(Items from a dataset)
= = = =
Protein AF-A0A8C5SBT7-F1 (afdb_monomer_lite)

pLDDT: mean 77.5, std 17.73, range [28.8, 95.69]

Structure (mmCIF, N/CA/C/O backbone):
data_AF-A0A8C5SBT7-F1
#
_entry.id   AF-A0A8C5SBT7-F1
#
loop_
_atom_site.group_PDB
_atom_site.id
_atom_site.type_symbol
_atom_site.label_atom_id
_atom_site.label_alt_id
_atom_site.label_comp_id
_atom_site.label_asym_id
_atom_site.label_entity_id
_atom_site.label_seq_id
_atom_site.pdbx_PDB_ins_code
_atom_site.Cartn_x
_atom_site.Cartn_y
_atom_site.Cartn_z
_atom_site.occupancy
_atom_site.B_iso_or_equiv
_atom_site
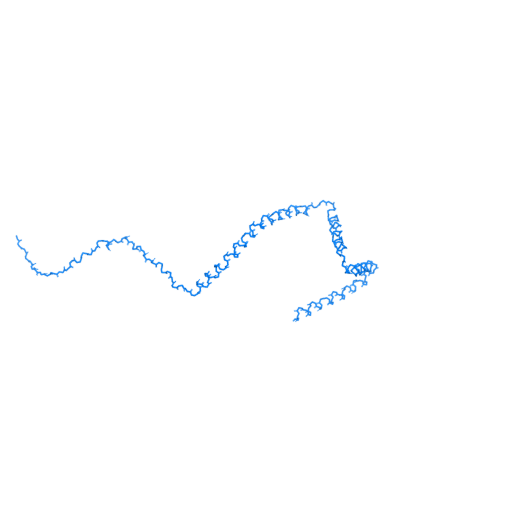.auth_seq_id
_atom_site.auth_comp_id
_atom_site.auth_asym_id
_atom_site.auth_atom_id
_atom_site.pdbx_PDB_model_num
ATOM 1 N N . VAL A 1 1 ? -88.566 -58.978 62.516 1.00 41.97 1 VAL A N 1
ATOM 2 C CA . VAL A 1 1 ? -87.377 -59.594 63.148 1.00 41.97 1 VAL A CA 1
ATOM 3 C C . VAL A 1 1 ? -86.441 -58.460 63.515 1.00 41.97 1 VAL A C 1
ATOM 5 O O . VAL A 1 1 ? -86.057 -57.715 62.625 1.00 41.97 1 VAL A O 1
ATOM 8 N N . TYR A 1 2 ? -86.210 -58.257 64.811 1.00 32.16 2 TYR A N 1
ATOM 9 C CA . TYR A 1 2 ? -85.301 -57.240 65.342 1.00 32.16 2 TYR A CA 1
ATOM 10 C C . TYR A 1 2 ? -83.846 -57.715 65.245 1.00 32.16 2 TYR A C 1
ATOM 12 O O . TYR A 1 2 ? -83.576 -58.896 65.455 1.00 32.16 2 TYR A O 1
ATOM 20 N N . ALA A 1 3 ? -82.932 -56.775 65.022 1.00 40.62 3 ALA A N 1
ATOM 21 C CA . ALA A 1 3 ? -81.598 -56.780 65.612 1.00 40.62 3 ALA A CA 1
ATOM 22 C C . ALA A 1 3 ? -81.284 -55.331 66.018 1.00 40.62 3 ALA A C 1
ATOM 24 O O . ALA A 1 3 ? -81.474 -54.407 65.229 1.00 40.62 3 ALA A O 1
ATOM 25 N N . ASP A 1 4 ? -80.894 -55.160 67.274 1.00 43.28 4 ASP A N 1
ATOM 26 C CA . ASP A 1 4 ? -80.641 -53.902 67.975 1.00 43.28 4 ASP A CA 1
ATOM 27 C C . ASP A 1 4 ? -79.121 -53.666 68.071 1.00 43.28 4 ASP A C 1
ATOM 29 O O . ASP A 1 4 ? -78.382 -54.633 68.266 1.00 43.28 4 ASP A O 1
ATOM 33 N N . SER A 1 5 ? -78.650 -52.417 67.945 1.00 41.47 5 SER A N 1
ATOM 34 C CA . SER A 1 5 ? -77.359 -51.987 68.514 1.00 41.47 5 SER A CA 1
ATOM 35 C C . SER A 1 5 ? -77.174 -50.457 68.509 1.00 41.47 5 SER A C 1
ATOM 37 O O . SER A 1 5 ? -76.779 -49.855 67.513 1.00 41.47 5 SER A O 1
ATOM 39 N N . ALA A 1 6 ? -77.476 -49.859 69.663 1.00 40.25 6 ALA A N 1
ATOM 40 C CA . ALA A 1 6 ? -76.648 -48.911 70.423 1.00 40.25 6 ALA A CA 1
ATOM 41 C C . ALA A 1 6 ? -76.021 -47.673 69.726 1.00 40.25 6 ALA A C 1
ATOM 43 O O . ALA A 1 6 ? -74.925 -47.695 69.176 1.00 40.25 6 ALA A O 1
ATOM 44 N N . GLU A 1 7 ? -76.722 -46.548 69.893 1.00 41.81 7 GLU A N 1
ATOM 45 C CA . GLU A 1 7 ? -76.257 -45.239 70.394 1.00 41.81 7 GLU A CA 1
ATOM 46 C C . GLU A 1 7 ? -74.739 -45.040 70.669 1.00 41.81 7 GLU A C 1
ATOM 48 O O . GLU A 1 7 ? -74.202 -45.673 71.572 1.00 41.81 7 GLU A O 1
ATOM 53 N N . ASN A 1 8 ? -74.072 -44.072 70.001 1.00 28.80 8 ASN A N 1
ATOM 54 C CA . ASN A 1 8 ? -73.470 -42.878 70.645 1.00 28.80 8 ASN A CA 1
ATOM 55 C C . ASN A 1 8 ? -72.722 -41.913 69.684 1.00 28.80 8 ASN A C 1
ATOM 57 O O . ASN A 1 8 ? -71.970 -42.335 68.814 1.00 28.80 8 ASN A O 1
ATOM 61 N N . LYS A 1 9 ? -72.821 -40.617 70.021 1.00 29.42 9 LYS A N 1
ATOM 62 C CA . LYS A 1 9 ? -71.826 -39.526 69.893 1.00 29.42 9 LYS A CA 1
ATOM 63 C C . LYS A 1 9 ? -71.358 -39.032 68.513 1.00 29.42 9 LYS A C 1
ATOM 65 O O . LYS A 1 9 ? -70.494 -39.599 67.863 1.00 29.42 9 LYS A O 1
ATOM 70 N N . SER A 1 10 ? -71.826 -37.813 68.211 1.00 38.78 10 SER A N 1
ATOM 71 C CA . SER A 1 10 ? -70.990 -36.617 67.991 1.00 38.78 10 SER A CA 1
ATOM 72 C C . SER A 1 10 ? -69.663 -36.826 67.256 1.00 38.78 10 SER A C 1
ATOM 74 O O . SER A 1 10 ? -68.655 -37.178 67.865 1.00 38.78 10 SER A O 1
ATOM 76 N N . SER A 1 11 ? -69.624 -36.430 65.988 1.00 36.22 11 SER A N 1
ATOM 77 C CA . SER A 1 11 ? -68.391 -35.983 65.347 1.00 36.22 11 SER A CA 1
ATOM 78 C C . SER A 1 11 ? -68.759 -35.109 64.156 1.00 36.22 11 SER A C 1
ATOM 80 O O . SER A 1 11 ? -69.524 -35.518 63.280 1.00 36.22 11 SER A O 1
ATOM 82 N N . GLU A 1 12 ? -68.260 -33.876 64.190 1.00 44.81 12 GLU A N 1
ATOM 83 C CA . GLU A 1 12 ? -68.276 -32.905 63.107 1.00 44.81 12 GLU A CA 1
ATOM 84 C C . GLU A 1 12 ? -67.948 -33.578 61.775 1.00 44.81 12 GLU A C 1
ATOM 86 O O . GLU A 1 12 ? -66.790 -33.852 61.448 1.00 44.81 12 GLU A O 1
ATOM 91 N N . LYS A 1 13 ? -68.973 -33.788 60.950 1.00 42.12 13 LYS A N 1
ATOM 92 C CA . LYS A 1 13 ? -68.764 -33.989 59.523 1.00 42.12 13 LYS A CA 1
ATOM 93 C C . LYS A 1 13 ? -68.455 -32.621 58.941 1.00 42.12 13 LYS A C 1
ATOM 95 O O . LYS A 1 13 ? -69.328 -31.946 58.404 1.00 
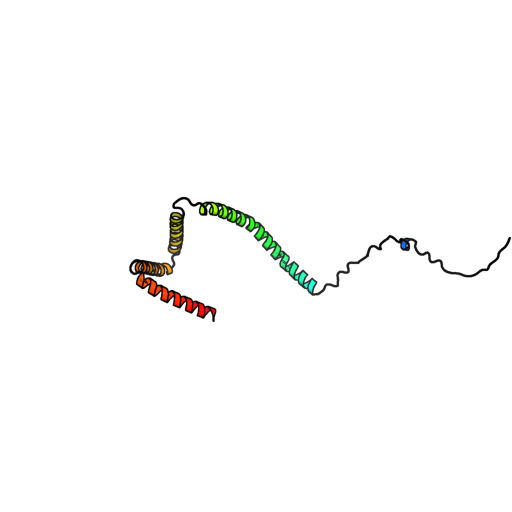42.12 13 LYS A O 1
ATOM 100 N N . ASN A 1 14 ? -67.198 -32.222 59.133 1.00 44.50 14 ASN A N 1
ATOM 101 C CA . ASN A 1 14 ? -66.502 -31.266 58.296 1.00 44.50 14 ASN A CA 1
ATOM 102 C C . ASN A 1 14 ? -66.962 -31.518 56.859 1.00 44.50 14 ASN A C 1
ATOM 104 O O . ASN A 1 14 ? -66.712 -32.586 56.297 1.00 44.50 14 ASN A O 1
ATOM 108 N N . LEU A 1 15 ? -67.711 -30.562 56.312 1.00 49.00 15 LEU A N 1
ATOM 109 C CA . LEU A 1 15 ? -68.024 -30.468 54.894 1.00 49.00 15 LEU A CA 1
ATOM 110 C C . LEU A 1 15 ? -66.694 -30.251 54.168 1.00 49.00 15 LEU A C 1
ATOM 112 O O . LEU A 1 15 ? -66.325 -29.127 53.838 1.00 49.00 15 LEU A O 1
ATOM 116 N N . LEU A 1 16 ? -65.940 -31.335 53.988 1.00 50.09 16 LEU A N 1
ATOM 117 C CA . LEU A 1 16 ? -64.800 -31.380 53.092 1.00 50.09 16 LEU A CA 1
ATOM 118 C C . LEU A 1 16 ? -65.343 -30.992 51.717 1.00 50.09 16 LEU A C 1
ATOM 120 O O . LEU A 1 16 ? -66.213 -31.669 51.163 1.00 50.09 16 LEU A O 1
ATOM 124 N N . LYS A 1 17 ? -64.911 -29.828 51.225 1.00 53.19 17 LYS A N 1
ATOM 125 C CA . LYS A 1 17 ? -65.331 -29.304 49.929 1.00 53.19 17 LYS A CA 1
ATOM 126 C C . LYS A 1 17 ? -64.965 -30.324 48.856 1.00 53.19 17 LYS A C 1
ATOM 128 O O . LYS A 1 17 ? -63.808 -30.705 48.718 1.00 53.19 17 LYS A O 1
ATOM 133 N N . ILE A 1 18 ? -65.964 -30.715 48.071 1.00 56.62 18 ILE A N 1
ATOM 134 C CA . ILE A 1 18 ? -65.841 -31.637 46.933 1.00 56.62 18 ILE A CA 1
ATOM 135 C C . ILE A 1 18 ? -64.807 -31.136 45.898 1.00 56.62 18 ILE A C 1
ATOM 137 O O . ILE A 1 18 ? -64.228 -31.947 45.180 1.00 56.62 18 ILE A O 1
ATOM 141 N N . ASP A 1 19 ? -64.493 -29.834 45.892 1.00 55.97 19 ASP A N 1
ATOM 142 C CA . ASP A 1 19 ? -63.431 -29.225 45.075 1.00 55.97 19 ASP A CA 1
ATOM 143 C C . ASP A 1 19 ? -62.007 -29.729 45.391 1.00 55.97 19 ASP A C 1
ATOM 145 O O . ASP A 1 19 ? -61.123 -29.587 44.549 1.00 55.97 19 ASP A O 1
ATOM 149 N N . GLU A 1 20 ? -61.763 -30.341 46.558 1.00 56.53 20 GLU A N 1
ATOM 150 C CA . GLU A 1 20 ? -60.460 -30.946 46.897 1.00 56.53 20 GLU A CA 1
ATOM 151 C C . GLU A 1 20 ? -60.353 -32.431 46.503 1.00 56.53 20 GLU A C 1
ATOM 153 O O . GLU A 1 20 ? -59.272 -33.012 46.570 1.00 56.53 20 GLU A O 1
ATOM 158 N N . LEU A 1 21 ? -61.449 -33.056 46.052 1.00 59.25 21 LEU A N 1
ATOM 159 C CA . LEU A 1 21 ? -61.492 -34.474 45.664 1.00 59.25 21 LEU A CA 1
ATOM 160 C C . LEU A 1 21 ? -61.335 -34.717 44.151 1.00 59.25 21 LEU A C 1
ATOM 162 O O . LEU A 1 21 ? -61.471 -35.851 43.687 1.00 59.25 21 LEU A O 1
ATOM 166 N N . SER A 1 22 ? -61.028 -33.682 43.362 1.00 54.31 22 SER A N 1
ATOM 167 C CA . SER A 1 22 ? -60.714 -33.852 41.939 1.00 54.31 22 SER A CA 1
ATOM 168 C C . SER A 1 22 ? -59.310 -34.445 41.760 1.00 54.31 22 SER A C 1
ATOM 170 O O . SER A 1 22 ? -58.316 -33.726 41.691 1.00 54.31 22 SER A O 1
ATOM 172 N N . LEU A 1 23 ? -59.241 -35.773 41.621 1.00 55.91 23 LEU A N 1
ATOM 173 C CA . LEU A 1 23 ? -58.026 -36.563 41.343 1.00 55.91 23 LEU A CA 1
ATOM 174 C C . LEU A 1 23 ? -57.298 -36.207 40.027 1.00 55.91 23 LEU A C 1
ATOM 176 O O . LEU A 1 23 ? -56.224 -36.744 39.767 1.00 55.91 23 LEU A O 1
ATOM 180 N N . TYR A 1 24 ? -57.858 -35.320 39.200 1.00 56.00 24 TYR A N 1
ATOM 181 C CA . TYR A 1 24 ? -57.279 -34.897 37.918 1.00 56.00 24 TYR A CA 1
ATOM 182 C C . TYR A 1 24 ? -57.140 -33.378 37.768 1.00 56.00 24 TYR A C 1
ATOM 184 O O . TYR A 1 24 ? -56.628 -32.910 36.750 1.00 56.00 24 TYR A O 1
ATOM 192 N N . THR A 1 25 ? -57.539 -32.590 38.769 1.00 54.59 25 THR A N 1
ATOM 193 C CA . THR A 1 25 ? -57.200 -31.165 38.790 1.00 54.59 25 THR A CA 1
ATOM 194 C C . THR A 1 25 ? -55.772 -31.050 39.296 1.00 54.59 25 THR A C 1
ATOM 196 O O . THR A 1 25 ? -55.534 -31.073 40.503 1.00 54.59 25 THR A O 1
ATOM 199 N N . SER A 1 26 ? -54.797 -30.922 38.388 1.00 57.72 26 SER A N 1
ATOM 200 C CA . SER A 1 26 ? -53.483 -30.449 38.817 1.00 57.72 26 SER A CA 1
ATOM 201 C C . SER A 1 26 ? -53.705 -29.050 39.394 1.00 57.72 26 SER A C 1
ATOM 203 O O . SER A 1 26 ? -54.273 -28.203 38.694 1.00 57.72 26 SER A O 1
ATOM 205 N N . PRO A 1 27 ? -53.314 -28.769 40.647 1.00 53.94 27 PRO A N 1
ATOM 206 C CA . PRO A 1 27 ? -53.383 -27.408 41.143 1.00 53.94 27 PRO A CA 1
ATOM 207 C C . PRO A 1 27 ? -52.575 -26.569 40.159 1.00 53.94 27 PRO A C 1
ATOM 209 O O . PRO A 1 27 ? -51.418 -26.894 39.892 1.00 53.94 27 PRO A O 1
ATOM 212 N N . SER A 1 28 ? -53.186 -25.543 39.556 1.00 53.81 28 SER A N 1
ATOM 213 C CA . SER A 1 28 ? -52.413 -24.544 38.826 1.00 53.81 28 SER A CA 1
ATOM 214 C C . SER A 1 28 ? -51.320 -24.117 39.797 1.00 53.81 28 SER A C 1
ATOM 216 O O . SER A 1 28 ? -51.682 -23.635 40.883 1.00 53.81 28 SER A O 1
ATOM 218 N N . PRO A 1 29 ? -50.026 -24.334 39.511 1.00 53.34 29 PRO A N 1
ATOM 219 C CA . PRO A 1 29 ? -49.011 -23.780 40.367 1.00 53.34 29 PRO A CA 1
ATOM 220 C C . PRO A 1 29 ? -49.236 -22.275 40.291 1.00 53.34 29 PRO A C 1
ATOM 222 O O . PRO A 1 29 ? -48.893 -21.618 39.313 1.00 53.34 29 PRO A O 1
ATOM 225 N N . LYS A 1 30 ? -49.830 -21.709 41.344 1.00 51.78 30 LYS A N 1
ATOM 226 C CA . LYS A 1 30 ? -49.612 -20.319 41.709 1.00 51.78 30 LYS A CA 1
ATOM 227 C C . LYS A 1 30 ? -48.160 -20.253 42.176 1.00 51.78 30 LYS A C 1
ATOM 229 O O . LYS A 1 30 ? -47.889 -19.930 43.327 1.00 51.78 30 LYS A O 1
ATOM 234 N N . SER A 1 31 ? -47.219 -20.592 41.291 1.00 54.53 31 SER A N 1
ATOM 235 C CA . SER A 1 31 ? -45.888 -20.035 41.335 1.00 54.53 31 SER A CA 1
ATOM 236 C C . SER A 1 31 ? -46.133 -18.560 41.095 1.00 54.53 31 SER A C 1
ATOM 238 O O . SER A 1 31 ? -46.161 -18.071 39.967 1.00 54.53 31 SER A O 1
ATOM 240 N N . LYS A 1 32 ? -46.430 -17.859 42.188 1.00 47.03 32 LYS A N 1
ATOM 241 C CA . LYS A 1 32 ? -46.090 -16.462 42.303 1.00 47.03 32 LYS A CA 1
ATOM 242 C C . LYS A 1 32 ? -44.629 -16.455 41.880 1.00 47.03 32 LYS A C 1
ATOM 244 O O . LYS A 1 32 ? -43.805 -17.035 42.584 1.00 47.03 32 LYS A O 1
ATOM 249 N N . TYR A 1 33 ? -44.357 -15.983 40.667 1.00 50.00 33 TYR A N 1
ATOM 250 C CA . TYR A 1 33 ? -43.013 -15.595 40.301 1.00 50.00 33 TYR A CA 1
ATOM 251 C C . TYR A 1 33 ? -42.692 -14.514 41.322 1.00 50.00 33 TYR A C 1
ATOM 253 O O . TYR A 1 33 ? -43.210 -13.402 41.270 1.00 50.00 33 TYR A O 1
ATOM 261 N N . VAL A 1 34 ? -42.059 -14.942 42.406 1.00 50.09 34 VAL A N 1
ATOM 262 C CA . VAL A 1 34 ? -41.417 -14.037 43.326 1.00 50.09 34 VAL A CA 1
ATOM 263 C C . VAL A 1 34 ? -40.234 -13.609 42.487 1.00 50.09 34 VAL A C 1
ATOM 265 O O . VAL A 1 34 ? -39.347 -14.428 42.263 1.00 50.09 34 VAL A O 1
ATOM 268 N N . GLU A 1 35 ? -40.291 -12.402 41.912 1.00 54.78 35 GLU A N 1
ATOM 269 C CA . GLU A 1 35 ? -39.056 -11.713 41.553 1.00 54.78 35 GLU A CA 1
ATOM 270 C C . GLU A 1 35 ? -38.145 -11.898 42.768 1.00 54.78 35 GLU A C 1
ATOM 272 O O . GLU A 1 35 ? -38.486 -11.442 43.869 1.00 54.78 35 GLU A O 1
ATOM 277 N N . ASP A 1 36 ? -37.075 -12.679 42.603 1.00 59.44 36 ASP A N 1
ATOM 278 C CA . ASP A 1 36 ? -36.058 -12.793 43.634 1.00 59.44 36 ASP A CA 1
ATOM 279 C C . ASP A 1 36 ? -35.669 -11.358 44.026 1.00 59.44 36 ASP A C 1
ATOM 281 O O . ASP A 1 36 ? -35.568 -10.494 43.150 1.00 59.44 36 ASP A O 1
ATOM 285 N N . PRO A 1 37 ? -35.550 -11.050 45.330 1.00 60.44 37 PRO A N 1
ATOM 286 C CA . PRO A 1 37 ? -35.256 -9.696 45.782 1.00 60.44 37 PRO A CA 1
ATOM 287 C C . PRO A 1 37 ? -34.003 -9.211 45.058 1.00 60.44 37 PRO A C 1
ATOM 289 O O . PRO A 1 37 ? -32.956 -9.842 45.200 1.00 60.44 37 PRO A O 1
ATOM 292 N N . GLU A 1 38 ? -34.155 -8.145 44.261 1.00 62.47 38 GLU A N 1
ATOM 293 C CA . GLU A 1 38 ? -33.202 -7.768 43.215 1.00 62.47 38 GLU A CA 1
ATOM 294 C C . GLU A 1 38 ? -31.765 -7.893 43.706 1.00 62.47 38 GLU A C 1
ATOM 296 O O . GLU A 1 38 ? -31.302 -7.150 44.582 1.00 62.47 38 GLU A O 1
ATOM 301 N N . SER A 1 39 ? -31.058 -8.879 43.162 1.00 68.69 39 SER A N 1
ATOM 302 C CA . SER A 1 39 ? -29.667 -9.069 43.529 1.00 68.69 39 SER A CA 1
ATOM 303 C C . SER A 1 39 ? -28.887 -7.835 43.066 1.00 68.69 39 SER A C 1
ATOM 305 O O . SER A 1 39 ? -29.157 -7.267 42.006 1.00 68.69 39 SER A O 1
ATOM 307 N N . GLN A 1 40 ? -27.882 -7.395 43.831 1.00 71.19 40 GLN A N 1
ATOM 308 C CA . GLN A 1 40 ? -27.084 -6.215 43.449 1.00 71.19 40 GLN A CA 1
ATOM 309 C C . GLN A 1 40 ? -26.458 -6.340 42.045 1.00 71.19 40 GLN A C 1
ATOM 311 O O . GLN A 1 40 ? -26.165 -5.338 41.387 1.00 71.19 40 GLN A O 1
ATOM 316 N N . LEU A 1 41 ? -26.284 -7.573 41.561 1.00 79.44 41 LEU A N 1
ATOM 317 C CA . LEU A 1 41 ? -25.832 -7.872 40.208 1.00 79.44 41 LEU A CA 1
ATOM 318 C C . LEU A 1 41 ? -26.895 -7.546 39.151 1.00 79.44 41 LEU A C 1
ATOM 320 O O . LEU A 1 41 ? -26.552 -6.952 38.133 1.00 79.44 41 LEU A O 1
ATOM 324 N N . GLU A 1 42 ? -28.167 -7.861 39.386 1.00 77.50 42 GLU A N 1
ATOM 325 C CA . GLU A 1 42 ? -29.262 -7.542 38.458 1.00 77.50 42 GLU A CA 1
ATOM 326 C C . GLU A 1 42 ? -29.487 -6.041 38.343 1.00 77.50 42 GLU A C 1
ATOM 328 O O . GLU A 1 42 ? -29.622 -5.532 37.231 1.00 77.50 42 GLU A O 1
ATOM 333 N N . GLN A 1 43 ? -29.412 -5.311 39.457 1.00 81.88 43 GLN A N 1
ATOM 334 C CA . GLN A 1 43 ? -29.480 -3.849 39.439 1.00 81.88 43 GLN A CA 1
ATOM 335 C C . GLN A 1 43 ? -28.317 -3.253 38.646 1.00 81.88 43 GLN A C 1
ATOM 337 O O . GLN A 1 43 ? -28.520 -2.387 37.796 1.00 81.88 43 GLN A O 1
ATOM 342 N N . THR A 1 44 ? -27.100 -3.765 38.846 1.00 82.75 44 THR A N 1
ATOM 343 C CA . THR A 1 44 ? -25.917 -3.307 38.103 1.00 82.75 44 THR A CA 1
ATOM 344 C C . THR A 1 44 ? -26.045 -3.606 36.607 1.00 82.75 44 THR A C 1
ATOM 346 O O . THR A 1 44 ? -25.791 -2.733 35.780 1.00 82.75 44 THR A O 1
ATOM 349 N N . ILE A 1 45 ? -26.491 -4.808 36.233 1.00 86.50 45 ILE A N 1
ATOM 350 C CA . ILE A 1 45 ? -26.713 -5.194 34.831 1.00 86.50 45 ILE A CA 1
ATOM 351 C C . ILE A 1 45 ? -27.835 -4.354 34.206 1.00 86.50 45 ILE A C 1
ATOM 353 O O . ILE A 1 45 ? -27.717 -3.947 33.049 1.00 86.50 45 ILE A O 1
ATOM 357 N N . SER A 1 46 ? -28.891 -4.053 34.962 1.00 84.19 46 SER A N 1
ATOM 358 C CA . SER A 1 46 ? -30.002 -3.205 34.530 1.00 84.19 46 SER A CA 1
ATOM 359 C C . SER A 1 46 ? -29.543 -1.764 34.284 1.00 84.19 46 SER A C 1
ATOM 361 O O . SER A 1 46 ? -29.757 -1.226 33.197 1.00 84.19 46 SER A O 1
= = = =
- WORK ORDER: Repeat word for word the lines above that run from the line containing "ATOM 296 O O" through the line containing "ATOM 328 O O", both ends included, and nothing else.

- ANSWER SECTION:
ATOM 296 O O . GLU A 1 38 ? -31.302 -7.150 44.582 1.00 62.47 38 GLU A O 1
ATOM 301 N N . SER A 1 39 ? -31.058 -8.879 43.162 1.00 68.69 39 SER A N 1
ATOM 302 C CA . SER A 1 39 ? -29.667 -9.069 43.529 1.00 68.69 39 SER A CA 1
ATOM 303 C C . SER A 1 39 ? -28.887 -7.835 43.066 1.00 68.69 39 SER A C 1
ATOM 305 O O . SER A 1 39 ? -29.157 -7.267 42.006 1.00 68.69 39 SER A O 1
ATOM 307 N N . GLN A 1 40 ? -27.882 -7.395 43.831 1.00 71.19 40 GLN A N 1
ATOM 308 C CA . GLN A 1 40 ? -27.084 -6.215 43.449 1.00 71.19 40 GLN A CA 1
ATOM 309 C C . GLN A 1 40 ? -26.458 -6.340 42.045 1.00 71.19 40 GLN A C 1
ATOM 311 O O . GLN A 1 40 ? -26.165 -5.338 41.387 1.00 71.19 40 GLN A O 1
ATOM 316 N N . LEU A 1 41 ? -26.284 -7.573 41.561 1.00 79.44 41 LEU A N 1
ATOM 317 C CA . LEU A 1 41 ? -25.832 -7.872 40.208 1.00 79.44 41 LEU A CA 1
ATOM 318 C C . LEU A 1 41 ? -26.895 -7.546 39.151 1.00 79.44 41 LEU A C 1
ATOM 320 O O . LEU A 1 41 ? -26.552 -6.952 38.133 1.00 79.44 41 LEU A O 1
ATOM 324 N N . GLU A 1 42 ? -28.167 -7.861 39.386 1.00 77.50 42 GLU A N 1
ATOM 325 C CA . GLU A 1 42 ? -29.262 -7.542 38.458 1.00 77.50 42 GLU A CA 1
ATOM 326 C C . GLU A 1 42 ? -29.487 -6.041 38.343 1.00 77.50 42 GLU A C 1
ATOM 328 O O . GLU A 1 42 ? -29.622 -5.532 37.231 1.00 77.50 42 GLU A O 1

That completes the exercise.